Reassuring returning staff
It is advisable for employers to send out letters and/or emails (to personal email addresses) detailing each employee’s proposed return date, the steps being taken to keep them safe, and offer opportunities for employees to express any concerns that they may have — or to request alternative working options.
The appointment of a communications co-ordinator could help towards managing the resulting impact of this as it assures staff that the business is dedicated to making sure they are well considered. This could also help to ensure that the business is aware of any problems with employees who have been contacted about returning to work. This too will facilitate informed decision-making on the part of the employer and gives affected employees a point of contact for any return to work queries.
Constructive unfair dismissal may arise if an employee who returns to work is forced to resign because the employer has not reasonably supported their transition. Supporting an employee’s transition from working from home to returning to the workplace can vary from ensuring that Covid-secure measures that especially protect those who are clinically extremely vulnerable are in place, to making sure they are kept up to speed with anything they may have missed whilst they were gone (to ensure that they can carry out their role effectively from that point onwards).
Making staff redundant
A survey of 6000 people conducted by Citizen’s Advice Bureau has shown that those who were shielding, or have shielded in the past, are twice as likely to be made redundant than any other employee. Employers should be aware that making clinically extremely vulnerable employees redundant simply because they were required to shield may give rise to successful claims of unfair dismissal. Redundancy situations occur where the need for a particular role has either ceased or diminished, not because an individual is unable to perform their role for any reason — including the requirement to shield.
Instead, employers can find alternative ways to manage the situation — eg homeworking, using annual/unpaid leave, or furlough. If employers have no other option but to render a role being carried out by someone who was shielding redundant, they must ensure that they follow a fair procedure and potentially make adjustments to this procedure for those who are disabled.

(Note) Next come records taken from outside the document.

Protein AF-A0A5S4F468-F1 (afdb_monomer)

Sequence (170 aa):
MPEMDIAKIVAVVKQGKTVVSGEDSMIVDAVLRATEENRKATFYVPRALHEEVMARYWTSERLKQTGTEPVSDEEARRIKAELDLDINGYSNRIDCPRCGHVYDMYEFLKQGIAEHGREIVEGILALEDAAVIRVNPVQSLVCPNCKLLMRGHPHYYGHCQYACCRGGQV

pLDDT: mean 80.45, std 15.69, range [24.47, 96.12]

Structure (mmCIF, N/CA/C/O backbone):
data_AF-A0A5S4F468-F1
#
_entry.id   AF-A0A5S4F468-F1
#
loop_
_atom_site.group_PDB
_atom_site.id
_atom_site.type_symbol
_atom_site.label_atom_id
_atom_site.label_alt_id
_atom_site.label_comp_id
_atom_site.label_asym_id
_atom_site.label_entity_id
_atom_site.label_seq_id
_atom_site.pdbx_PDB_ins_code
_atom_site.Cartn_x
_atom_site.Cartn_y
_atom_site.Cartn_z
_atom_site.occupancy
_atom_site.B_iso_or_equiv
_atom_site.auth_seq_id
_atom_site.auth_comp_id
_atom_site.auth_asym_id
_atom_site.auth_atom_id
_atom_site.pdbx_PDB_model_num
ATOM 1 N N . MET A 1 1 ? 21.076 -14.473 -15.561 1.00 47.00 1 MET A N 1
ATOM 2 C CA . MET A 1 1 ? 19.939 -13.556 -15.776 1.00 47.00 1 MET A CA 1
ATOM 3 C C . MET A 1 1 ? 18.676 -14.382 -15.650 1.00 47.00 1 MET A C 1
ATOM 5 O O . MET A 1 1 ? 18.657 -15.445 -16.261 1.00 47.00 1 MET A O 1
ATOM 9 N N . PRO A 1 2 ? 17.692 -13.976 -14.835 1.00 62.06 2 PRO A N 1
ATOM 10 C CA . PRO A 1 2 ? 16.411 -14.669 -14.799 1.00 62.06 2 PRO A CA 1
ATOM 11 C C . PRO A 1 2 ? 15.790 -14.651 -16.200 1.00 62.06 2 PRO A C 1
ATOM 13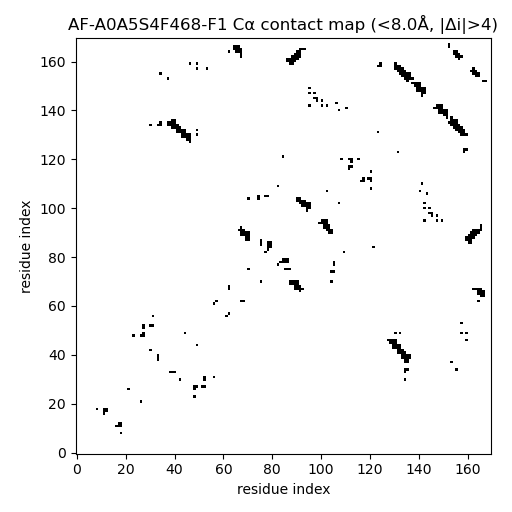 O O . PRO A 1 2 ? 15.835 -13.637 -16.897 1.00 62.06 2 PRO A O 1
ATOM 16 N N . GLU A 1 3 ? 15.295 -15.803 -16.635 1.00 73.56 3 GLU A N 1
ATOM 17 C CA . GLU A 1 3 ? 14.677 -15.959 -17.946 1.00 73.56 3 GLU A CA 1
ATOM 18 C C . GLU A 1 3 ? 13.300 -15.285 -17.949 1.00 73.56 3 GLU A C 1
ATOM 20 O O . GLU A 1 3 ? 12.520 -15.414 -17.004 1.00 73.56 3 GLU A O 1
ATOM 25 N N . MET A 1 4 ? 13.011 -14.526 -19.004 1.00 78.62 4 MET A N 1
ATOM 26 C CA . MET A 1 4 ? 11.739 -13.828 -19.139 1.00 78.62 4 MET A CA 1
ATOM 27 C C . MET A 1 4 ? 10.638 -14.819 -19.535 1.00 78.62 4 MET A C 1
ATOM 29 O O . MET A 1 4 ? 10.626 -15.341 -20.649 1.00 78.62 4 MET A O 1
ATOM 33 N N . ASP A 1 5 ? 9.673 -15.032 -18.642 1.00 87.62 5 ASP A N 1
ATOM 34 C CA . ASP A 1 5 ? 8.510 -15.887 -18.894 1.00 87.62 5 ASP A CA 1
ATOM 35 C C . ASP A 1 5 ? 7.449 -15.140 -19.725 1.00 87.62 5 ASP A C 1
ATOM 37 O O . ASP A 1 5 ? 6.533 -14.489 -19.209 1.00 87.62 5 ASP A O 1
ATOM 41 N N . ILE A 1 6 ? 7.580 -15.232 -21.051 1.00 88.81 6 ILE A N 1
ATOM 42 C CA . ILE A 1 6 ? 6.653 -14.616 -22.011 1.00 88.81 6 ILE A CA 1
ATOM 43 C C . ILE A 1 6 ? 5.212 -15.112 -21.816 1.00 88.81 6 ILE A C 1
ATOM 45 O O . ILE A 1 6 ? 4.272 -14.340 -22.016 1.00 88.81 6 ILE A O 1
ATOM 49 N N . ALA A 1 7 ? 5.001 -16.367 -21.408 1.00 92.31 7 ALA A N 1
ATOM 50 C CA . ALA A 1 7 ? 3.656 -16.917 -21.249 1.00 92.31 7 ALA A CA 1
ATOM 51 C C . ALA A 1 7 ? 2.892 -16.207 -20.123 1.00 92.31 7 ALA A C 1
ATOM 53 O O . ALA A 1 7 ? 1.719 -15.856 -20.298 1.00 92.31 7 ALA A O 1
ATOM 54 N N . LYS A 1 8 ? 3.566 -15.913 -19.005 1.00 88.25 8 LYS A N 1
ATOM 55 C CA . LYS A 1 8 ? 2.991 -15.114 -17.912 1.00 88.25 8 LYS A CA 1
ATOM 56 C C . LYS A 1 8 ? 2.694 -13.679 -18.337 1.00 88.25 8 LYS A C 1
ATOM 58 O O . LYS A 1 8 ? 1.619 -13.171 -18.021 1.00 88.25 8 LYS A O 1
ATOM 63 N N . ILE A 1 9 ? 3.584 -13.050 -19.108 1.00 87.50 9 ILE A N 1
ATOM 64 C CA . ILE A 1 9 ? 3.349 -11.702 -19.656 1.00 87.50 9 ILE A CA 1
ATOM 65 C C . ILE A 1 9 ? 2.096 -11.701 -20.542 1.00 87.50 9 ILE A C 1
ATOM 67 O O . ILE A 1 9 ? 1.200 -10.876 -20.356 1.00 87.50 9 ILE A O 1
ATOM 71 N N . VAL A 1 10 ? 1.982 -12.664 -21.461 1.00 90.56 10 VAL A N 1
ATOM 72 C CA . VAL A 1 10 ? 0.810 -12.807 -22.339 1.00 90.56 10 VAL A CA 1
ATOM 73 C C . VAL A 1 10 ? -0.467 -13.038 -21.530 1.00 90.56 10 VAL A C 1
ATOM 75 O O . VAL A 1 10 ? -1.507 -12.466 -21.86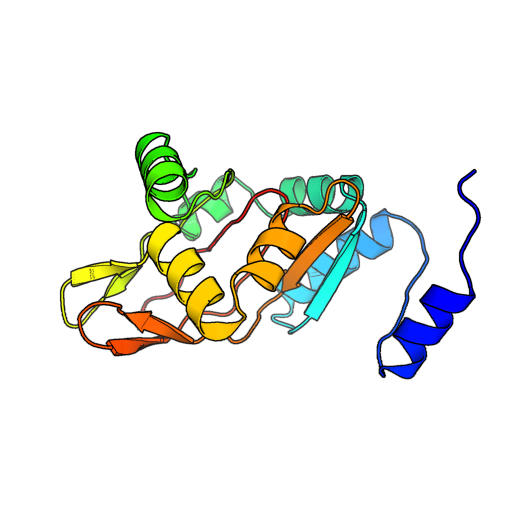2 1.00 90.56 10 VAL A O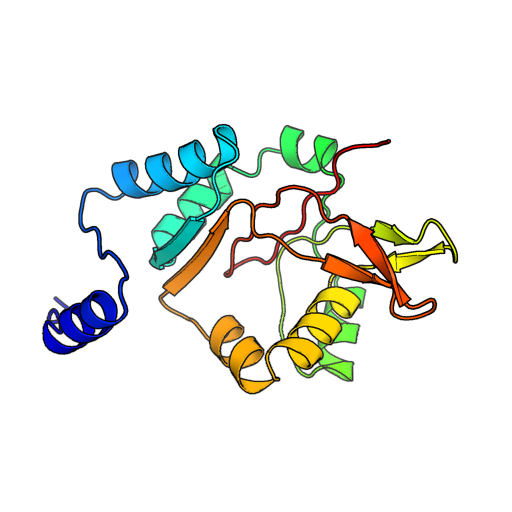 1
ATOM 78 N N . ALA A 1 11 ? -0.414 -13.841 -20.466 1.00 91.94 11 ALA A N 1
ATOM 79 C CA . ALA A 1 11 ? -1.563 -14.080 -19.596 1.00 91.94 11 ALA A CA 1
ATOM 80 C C . ALA A 1 11 ? -2.050 -12.790 -18.915 1.00 91.94 11 ALA A C 1
ATOM 82 O O . ALA A 1 11 ? -3.249 -12.514 -18.934 1.00 91.94 11 ALA A O 1
ATOM 83 N N . VAL A 1 12 ? -1.134 -11.972 -18.385 1.00 87.62 12 VAL A N 1
ATOM 84 C CA . VAL A 1 12 ? -1.458 -10.672 -17.771 1.00 87.62 12 VAL A CA 1
ATOM 85 C C . VAL A 1 12 ? -2.080 -9.722 -18.797 1.00 87.62 12 VAL A C 1
ATOM 87 O O . VAL A 1 12 ? -3.121 -9.119 -18.533 1.00 87.62 12 VAL A O 1
ATOM 90 N N . VAL A 1 13 ? -1.506 -9.636 -20.000 1.00 91.56 13 VAL A N 1
ATOM 91 C CA . VAL A 1 13 ? -2.027 -8.766 -21.067 1.00 91.56 13 VAL A CA 1
ATOM 92 C C . VAL A 1 13 ? -3.424 -9.199 -21.525 1.00 91.56 13 VAL A C 1
ATOM 94 O O . VAL A 1 13 ? -4.307 -8.359 -21.699 1.00 91.56 13 VAL A O 1
ATOM 97 N N . LYS A 1 14 ? -3.685 -10.509 -21.638 1.00 92.88 14 LYS A N 1
ATOM 98 C CA . LYS A 1 14 ? -5.017 -11.046 -21.982 1.00 92.88 14 LYS A CA 1
ATOM 99 C C . LYS A 1 14 ? -6.108 -10.693 -20.966 1.00 92.88 14 LYS A C 1
ATOM 101 O O . LYS A 1 14 ? -7.279 -10.694 -21.328 1.00 92.88 14 LYS A O 1
ATOM 106 N N . GLN A 1 15 ? -5.747 -10.353 -19.730 1.00 89.62 15 GLN A N 1
ATOM 107 C CA . GLN A 1 15 ? -6.682 -9.866 -18.708 1.00 89.62 15 GLN A CA 1
ATOM 108 C C . GLN A 1 15 ? -6.983 -8.358 -18.836 1.00 89.62 15 GLN A C 1
ATOM 110 O O . GLN A 1 15 ? -7.555 -7.758 -17.924 1.00 89.62 15 GLN A O 1
ATOM 115 N N . GLY A 1 16 ? -6.579 -7.720 -19.942 1.00 85.62 16 GLY A N 1
ATOM 116 C CA . GLY A 1 16 ? -6.773 -6.288 -20.183 1.00 85.62 16 GLY A CA 1
ATOM 117 C C . GLY A 1 16 ? -5.807 -5.400 -19.397 1.00 85.62 16 GLY A C 1
ATOM 118 O O . GLY A 1 16 ? -6.103 -4.228 -19.165 1.00 85.62 16 GLY A O 1
ATOM 119 N N . LYS A 1 17 ? -4.679 -5.953 -18.936 1.00 88.19 17 LYS A N 1
ATOM 120 C CA . LYS A 1 17 ? -3.620 -5.208 -18.243 1.00 88.19 17 LYS A CA 1
ATOM 121 C C . LYS A 1 17 ? -2.513 -4.812 -19.218 1.00 88.19 17 LYS A C 1
ATOM 123 O O . LYS A 1 17 ? -2.329 -5.441 -20.256 1.00 88.19 17 LYS A O 1
ATOM 128 N N . THR A 1 18 ? -1.742 -3.798 -18.844 1.00 88.44 18 THR A N 1
ATOM 129 C CA . THR A 1 18 ? -0.567 -3.350 -19.600 1.00 88.44 18 THR A CA 1
ATOM 130 C C . THR A 1 18 ? 0.695 -3.698 -18.825 1.00 88.44 18 THR A C 1
ATOM 132 O O . THR A 1 18 ? 0.766 -3.439 -17.625 1.00 88.44 18 THR A O 1
ATOM 135 N N . VAL A 1 19 ? 1.692 -4.254 -19.514 1.00 90.00 19 VAL A N 1
ATOM 136 C CA . VAL A 1 19 ? 3.047 -4.454 -18.985 1.00 90.00 19 VAL A CA 1
ATOM 137 C C . VAL A 1 19 ? 3.958 -3.414 -19.630 1.00 90.00 19 VAL A C 1
ATOM 139 O O . VAL A 1 19 ? 3.964 -3.276 -20.852 1.00 90.00 19 VAL A O 1
ATOM 142 N N . VAL A 1 20 ? 4.701 -2.670 -18.812 1.00 89.38 20 VAL A N 1
ATOM 143 C CA . VAL A 1 20 ? 5.655 -1.648 -19.260 1.00 89.38 20 VAL A CA 1
ATOM 144 C C . VAL A 1 20 ? 7.045 -2.070 -18.800 1.00 89.38 20 VAL A C 1
ATOM 146 O O . VAL A 1 20 ? 7.231 -2.377 -17.628 1.00 89.38 20 VAL A O 1
ATOM 149 N N . SER A 1 21 ? 8.006 -2.083 -19.722 1.00 88.69 21 SER A N 1
ATOM 150 C CA . SER A 1 21 ? 9.425 -2.309 -19.440 1.00 88.69 21 SER A CA 1
ATOM 151 C C . SER A 1 21 ? 10.203 -1.089 -19.915 1.00 88.69 21 SER A C 1
ATOM 153 O O . SER A 1 21 ? 10.011 -0.646 -21.046 1.00 88.69 21 SER A O 1
ATOM 155 N N . GLY A 1 22 ? 11.068 -0.547 -19.068 1.00 90.19 22 GLY A N 1
ATOM 156 C CA . GLY A 1 22 ? 11.869 0.634 -19.369 1.00 90.19 22 GLY A CA 1
ATOM 157 C C . GLY A 1 22 ? 12.876 0.904 -18.261 1.00 90.19 22 GLY A C 1
ATOM 158 O O . GLY A 1 22 ? 13.072 0.056 -17.395 1.00 90.19 22 GLY A O 1
ATOM 159 N N . GLU A 1 23 ? 13.510 2.072 -18.307 1.00 94.50 23 GLU A N 1
ATOM 160 C CA . GLU A 1 23 ? 14.454 2.499 -17.273 1.00 94.50 23 GLU A CA 1
ATOM 161 C C . GLU A 1 23 ? 13.760 2.681 -15.917 1.00 94.50 23 GLU A C 1
ATOM 163 O O . GLU A 1 23 ? 12.628 3.169 -15.845 1.00 94.50 23 GLU A O 1
ATOM 168 N N . ASP A 1 24 ? 14.467 2.332 -14.845 1.00 94.56 24 ASP A N 1
ATOM 169 C CA . ASP A 1 24 ? 13.992 2.416 -13.460 1.00 94.56 24 ASP A CA 1
ATOM 170 C C . ASP A 1 24 ? 13.454 3.816 -13.115 1.00 94.56 24 ASP A C 1
ATOM 172 O O . ASP A 1 24 ? 12.340 3.955 -12.603 1.00 94.56 24 ASP A O 1
ATOM 176 N N . SER A 1 25 ? 14.185 4.863 -13.512 1.00 95.00 25 SER A N 1
ATOM 177 C CA . SER A 1 25 ? 13.814 6.272 -13.324 1.00 95.00 25 SER A CA 1
ATOM 178 C C . SER A 1 25 ? 12.472 6.627 -13.973 1.00 95.00 25 SER A C 1
ATOM 180 O O . SER A 1 25 ? 11.645 7.303 -13.363 1.00 95.00 25 SER A O 1
ATOM 182 N N . MET A 1 26 ? 12.210 6.122 -15.183 1.00 96.12 26 MET A N 1
ATOM 183 C CA . MET A 1 26 ? 10.952 6.344 -15.898 1.00 96.12 26 MET A CA 1
ATOM 184 C C . MET A 1 26 ? 9.768 5.734 -15.137 1.00 96.12 26 MET A C 1
ATOM 186 O O . MET A 1 26 ? 8.693 6.335 -15.080 1.00 96.12 26 MET A O 1
ATOM 190 N N . ILE A 1 27 ? 9.948 4.544 -14.556 1.00 94.62 27 ILE A N 1
ATOM 191 C CA . ILE A 1 27 ? 8.904 3.872 -13.774 1.00 94.62 27 ILE A CA 1
ATOM 192 C C . ILE A 1 27 ? 8.648 4.624 -12.465 1.00 94.62 27 ILE A C 1
ATOM 194 O O . ILE A 1 27 ? 7.490 4.884 -12.136 1.00 94.62 27 ILE A O 1
ATOM 198 N N . VAL A 1 28 ? 9.705 5.028 -11.756 1.00 93.81 28 VAL A N 1
ATOM 199 C CA . VAL A 1 28 ? 9.604 5.825 -10.522 1.00 93.81 28 VAL A CA 1
ATOM 200 C C . VAL A 1 28 ? 8.862 7.138 -10.787 1.00 93.81 28 VAL A C 1
ATOM 202 O O . VAL A 1 28 ? 7.883 7.445 -10.102 1.00 93.81 28 VAL A O 1
ATOM 205 N N . ASP A 1 29 ? 9.250 7.876 -11.828 1.00 94.62 29 ASP A N 1
ATOM 206 C CA . ASP A 1 29 ? 8.608 9.140 -12.197 1.00 94.62 29 ASP A CA 1
ATOM 207 C C . ASP A 1 29 ? 7.143 8.939 -12.622 1.00 94.62 29 ASP A C 1
ATOM 209 O O . ASP A 1 29 ? 6.286 9.767 -12.307 1.00 94.62 29 ASP A O 1
ATOM 213 N N . ALA A 1 30 ? 6.807 7.825 -13.284 1.00 94.12 30 ALA A N 1
ATOM 214 C CA . ALA A 1 30 ? 5.423 7.502 -13.634 1.00 94.12 30 ALA A CA 1
ATOM 215 C C . ALA A 1 30 ? 4.537 7.285 -12.393 1.00 94.12 30 ALA A C 1
ATOM 217 O O . ALA A 1 30 ? 3.392 7.751 -12.369 1.00 94.12 30 ALA A O 1
ATOM 218 N N . VAL A 1 31 ? 5.057 6.616 -11.358 1.00 90.44 31 VAL A N 1
ATOM 219 C CA . VAL A 1 31 ? 4.343 6.408 -10.086 1.00 90.44 31 VAL A CA 1
ATOM 220 C C . VAL A 1 31 ? 4.129 7.737 -9.356 1.00 90.44 31 VAL A C 1
ATOM 222 O O . VAL A 1 31 ? 3.010 8.040 -8.924 1.00 90.44 31 VAL A O 1
ATOM 225 N N . LEU A 1 32 ? 5.181 8.554 -9.246 1.00 89.69 32 LEU A N 1
ATOM 226 C CA . LEU A 1 32 ? 5.118 9.853 -8.572 1.00 89.69 32 LEU A CA 1
ATOM 227 C C . LEU A 1 32 ? 4.145 10.800 -9.282 1.00 89.69 32 LEU A C 1
ATOM 229 O O . LEU A 1 32 ? 3.236 11.332 -8.643 1.00 89.69 32 LEU A O 1
ATOM 233 N N . ARG A 1 33 ? 4.229 10.906 -10.613 1.00 91.44 33 ARG A N 1
ATOM 234 C CA . ARG A 1 33 ? 3.299 11.715 -11.414 1.00 91.44 33 ARG A CA 1
ATOM 235 C C . ARG A 1 33 ? 1.853 11.265 -11.291 1.00 91.44 33 ARG A C 1
ATOM 237 O O . ARG A 1 33 ? 0.963 12.103 -11.188 1.00 91.44 33 ARG A O 1
ATOM 244 N N . ALA A 1 34 ? 1.586 9.956 -11.293 1.00 89.56 34 ALA A N 1
ATOM 245 C CA . ALA A 1 34 ? 0.227 9.460 -11.078 1.00 89.56 34 ALA A CA 1
ATOM 246 C C . ALA A 1 34 ? -0.335 9.940 -9.730 1.00 89.56 34 ALA A C 1
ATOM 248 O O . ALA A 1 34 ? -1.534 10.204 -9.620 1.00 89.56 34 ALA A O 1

Where disability is concerned, employers should keep in mind that some clinically extremely vulnerable people may also be classed as being disabled under the Equality Act 2010, thus potentially giving rise to additional claims of disability discrimination if a fair procedure is not followed.
Employers should prioritise homeworking and take the specific circumstances of an anxious employee into consideration before taking the decision to return them to the workplace. Where there are multiple employees still at home for health reasons, there cannot be a “one size fits all” approach to returning them back to work as each employee will have different reasons for being concerned about returning — or some none at all. For example, one flexible working arrangement will not always work for everyone.
Employers will have to communicate effectively with each affected employee to ascertain how best to move forward in ways that benefit both the employee and the wider business.